EXERCISE BRIEF → From the entries provided below, copy each line that contains the word "terminal".

** EXERCISE INPUT follows **

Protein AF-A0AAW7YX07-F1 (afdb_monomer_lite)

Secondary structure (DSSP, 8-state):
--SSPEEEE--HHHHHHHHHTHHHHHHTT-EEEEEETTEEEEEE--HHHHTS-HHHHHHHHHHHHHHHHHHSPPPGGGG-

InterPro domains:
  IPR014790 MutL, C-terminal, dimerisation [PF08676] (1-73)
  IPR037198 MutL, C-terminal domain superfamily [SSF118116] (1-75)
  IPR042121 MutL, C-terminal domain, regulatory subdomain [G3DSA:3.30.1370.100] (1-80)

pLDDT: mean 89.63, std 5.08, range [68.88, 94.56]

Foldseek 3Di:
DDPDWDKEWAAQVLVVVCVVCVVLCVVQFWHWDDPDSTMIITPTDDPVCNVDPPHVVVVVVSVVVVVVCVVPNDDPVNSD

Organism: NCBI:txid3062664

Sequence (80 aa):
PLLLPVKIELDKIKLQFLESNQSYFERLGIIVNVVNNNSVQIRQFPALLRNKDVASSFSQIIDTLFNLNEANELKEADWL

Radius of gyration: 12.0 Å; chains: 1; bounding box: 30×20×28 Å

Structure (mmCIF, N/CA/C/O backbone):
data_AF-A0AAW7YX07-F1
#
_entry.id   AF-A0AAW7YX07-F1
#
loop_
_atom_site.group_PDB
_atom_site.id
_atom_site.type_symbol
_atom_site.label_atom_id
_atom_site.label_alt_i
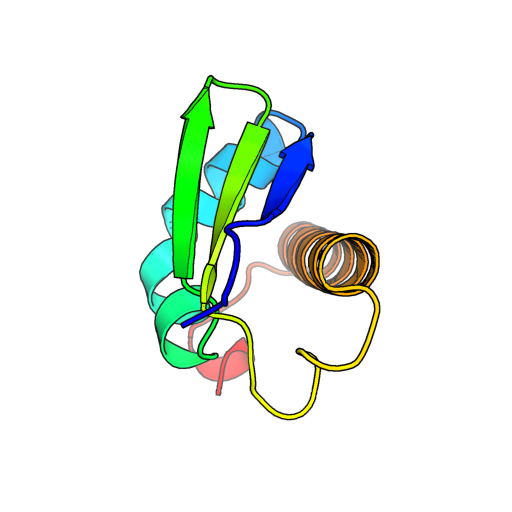d
_atom_site.label_comp_id
_atom_site.label_asym_id
_atom_site.label_entity_id
_atom_site.label_seq_id
_atom_site.pdbx_PDB_ins_code
_atom_site.Cartn_x
_atom_site.Cartn_y
_atom_site.Cartn_z
_atom_site.occupancy
_atom_site.B_iso_or_equiv
_atom_site.auth_seq_id
_atom_site.auth_comp_id
_atom_site.auth_asym_id
_atom_site.auth_atom_id
_atom_site.pdbx_PDB_model_num
ATOM 1 N N . PRO A 1 1 ? 5.235 -5.988 -11.751 1.00 79.06 1 PRO A N 1
ATOM 2 C CA . PRO A 1 1 ? 6.536 -5.444 -11.301 1.00 79.06 1 PRO A CA 1
ATOM 3 C C . PRO A 1 1 ? 6.906 -4.139 -12.030 1.00 79.06 1 PRO A C 1
ATOM 5 O O . PRO A 1 1 ? 6.885 -4.101 -13.261 1.00 79.06 1 PRO A O 1
ATOM 8 N N . LEU A 1 2 ? 7.209 -3.072 -11.286 1.00 82.75 2 LEU A N 1
ATOM 9 C CA . LEU A 1 2 ? 7.697 -1.792 -11.822 1.00 82.75 2 LEU A CA 1
ATOM 10 C C . LEU A 1 2 ? 9.158 -1.903 -12.311 1.00 82.75 2 LEU A C 1
ATOM 12 O O . LEU A 1 2 ? 9.874 -2.813 -11.904 1.00 82.75 2 LEU A O 1
ATOM 16 N N . LEU A 1 3 ? 9.587 -0.993 -13.199 1.00 81.44 3 LEU A N 1
ATOM 17 C CA . LEU A 1 3 ? 10.986 -0.922 -13.673 1.00 81.44 3 LEU A CA 1
ATOM 18 C C . LEU A 1 3 ? 11.912 -0.331 -12.604 1.00 81.44 3 LEU A C 1
ATOM 20 O O . LEU A 1 3 ? 12.987 -0.860 -12.349 1.00 81.44 3 LEU A O 1
ATOM 24 N N . LEU A 1 4 ? 11.458 0.748 -11.968 1.00 85.62 4 LEU A N 1
ATOM 25 C CA . LEU A 1 4 ? 12.049 1.323 -10.770 1.00 85.62 4 LEU A CA 1
ATOM 26 C C . LEU A 1 4 ? 10.964 1.340 -9.686 1.00 85.62 4 LEU A C 1
ATOM 28 O O . LEU A 1 4 ? 9.830 1.724 -9.993 1.00 85.62 4 LEU A O 1
ATOM 32 N N . PRO A 1 5 ? 11.259 0.914 -8.447 1.00 87.50 5 PRO A N 1
ATOM 33 C CA . PRO A 1 5 ? 10.315 1.046 -7.348 1.00 87.50 5 PRO A CA 1
ATOM 34 C C . PRO A 1 5 ? 10.024 2.520 -7.045 1.00 87.50 5 PRO A C 1
ATOM 36 O O . PRO A 1 5 ? 10.937 3.345 -7.040 1.00 87.50 5 PRO A O 1
ATOM 39 N N . VAL A 1 6 ? 8.767 2.846 -6.751 1.00 92.19 6 VAL A N 1
ATOM 40 C CA . VAL A 1 6 ? 8.336 4.219 -6.444 1.00 92.19 6 VAL A CA 1
ATOM 41 C C . VAL A 1 6 ? 8.200 4.362 -4.933 1.00 92.19 6 VAL A C 1
ATOM 43 O O . VAL A 1 6 ? 7.424 3.631 -4.321 1.00 92.19 6 VAL A O 1
ATOM 46 N N . LYS A 1 7 ? 8.960 5.277 -4.322 1.00 93.06 7 LYS A N 1
ATOM 47 C CA . LYS A 1 7 ? 8.815 5.617 -2.899 1.00 93.06 7 LYS A CA 1
ATOM 48 C C . LYS A 1 7 ? 7.763 6.714 -2.739 1.00 93.06 7 LYS A C 1
ATOM 50 O O . LYS A 1 7 ? 7.804 7.696 -3.473 1.00 93.06 7 LYS A O 1
ATOM 55 N N . ILE A 1 8 ? 6.873 6.557 -1.766 1.00 93.31 8 ILE A N 1
ATOM 56 C CA . ILE A 1 8 ? 5.829 7.528 -1.423 1.00 93.31 8 ILE A CA 1
ATOM 57 C C . ILE A 1 8 ? 5.830 7.716 0.094 1.00 93.31 8 ILE A C 1
ATOM 59 O 
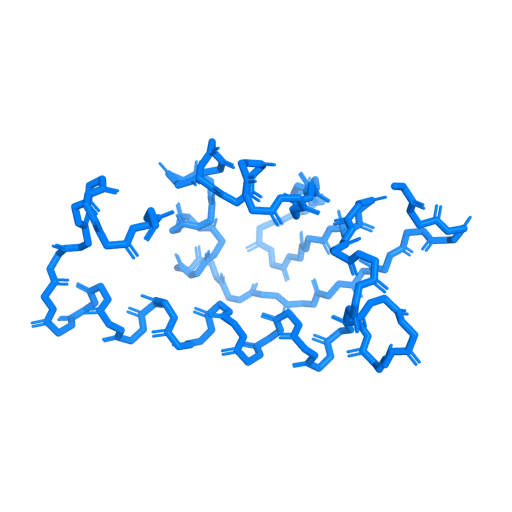O . ILE A 1 8 ? 6.038 6.756 0.841 1.00 93.31 8 ILE A O 1
ATOM 63 N N . GLU A 1 9 ? 5.622 8.948 0.546 1.00 93.19 9 GLU A N 1
ATOM 64 C CA . GLU A 1 9 ? 5.363 9.240 1.955 1.00 93.19 9 GLU A CA 1
ATOM 65 C C . GLU A 1 9 ? 3.904 8.930 2.292 1.00 93.19 9 GLU A C 1
ATOM 67 O O . GLU A 1 9 ? 2.999 9.177 1.497 1.00 93.19 9 GLU A O 1
ATOM 72 N N . LEU A 1 10 ? 3.684 8.345 3.463 1.00 92.06 10 LEU A N 1
ATOM 73 C CA . LEU A 1 10 ? 2.373 7.913 3.924 1.00 92.06 10 LEU A CA 1
ATOM 74 C C . LEU A 1 10 ? 2.288 8.151 5.429 1.00 92.06 10 LEU A C 1
ATOM 76 O O . LEU A 1 10 ? 3.246 7.877 6.153 1.00 92.06 10 LEU A O 1
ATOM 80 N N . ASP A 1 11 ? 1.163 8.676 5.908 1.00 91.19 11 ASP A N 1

** End of EXERCISE INPUT **

TASK RESULT →
  IPR014790 MutL, C-terminal, dimerisation [PF08676] (1-73)
  IPR037198 MutL, C-terminal domain superfamily [SSF118116] (1-75)
  IPR042121 MutL, C-terminal domain, regulatory subdomain [G3DSA:3.30.1370.100] (1-80)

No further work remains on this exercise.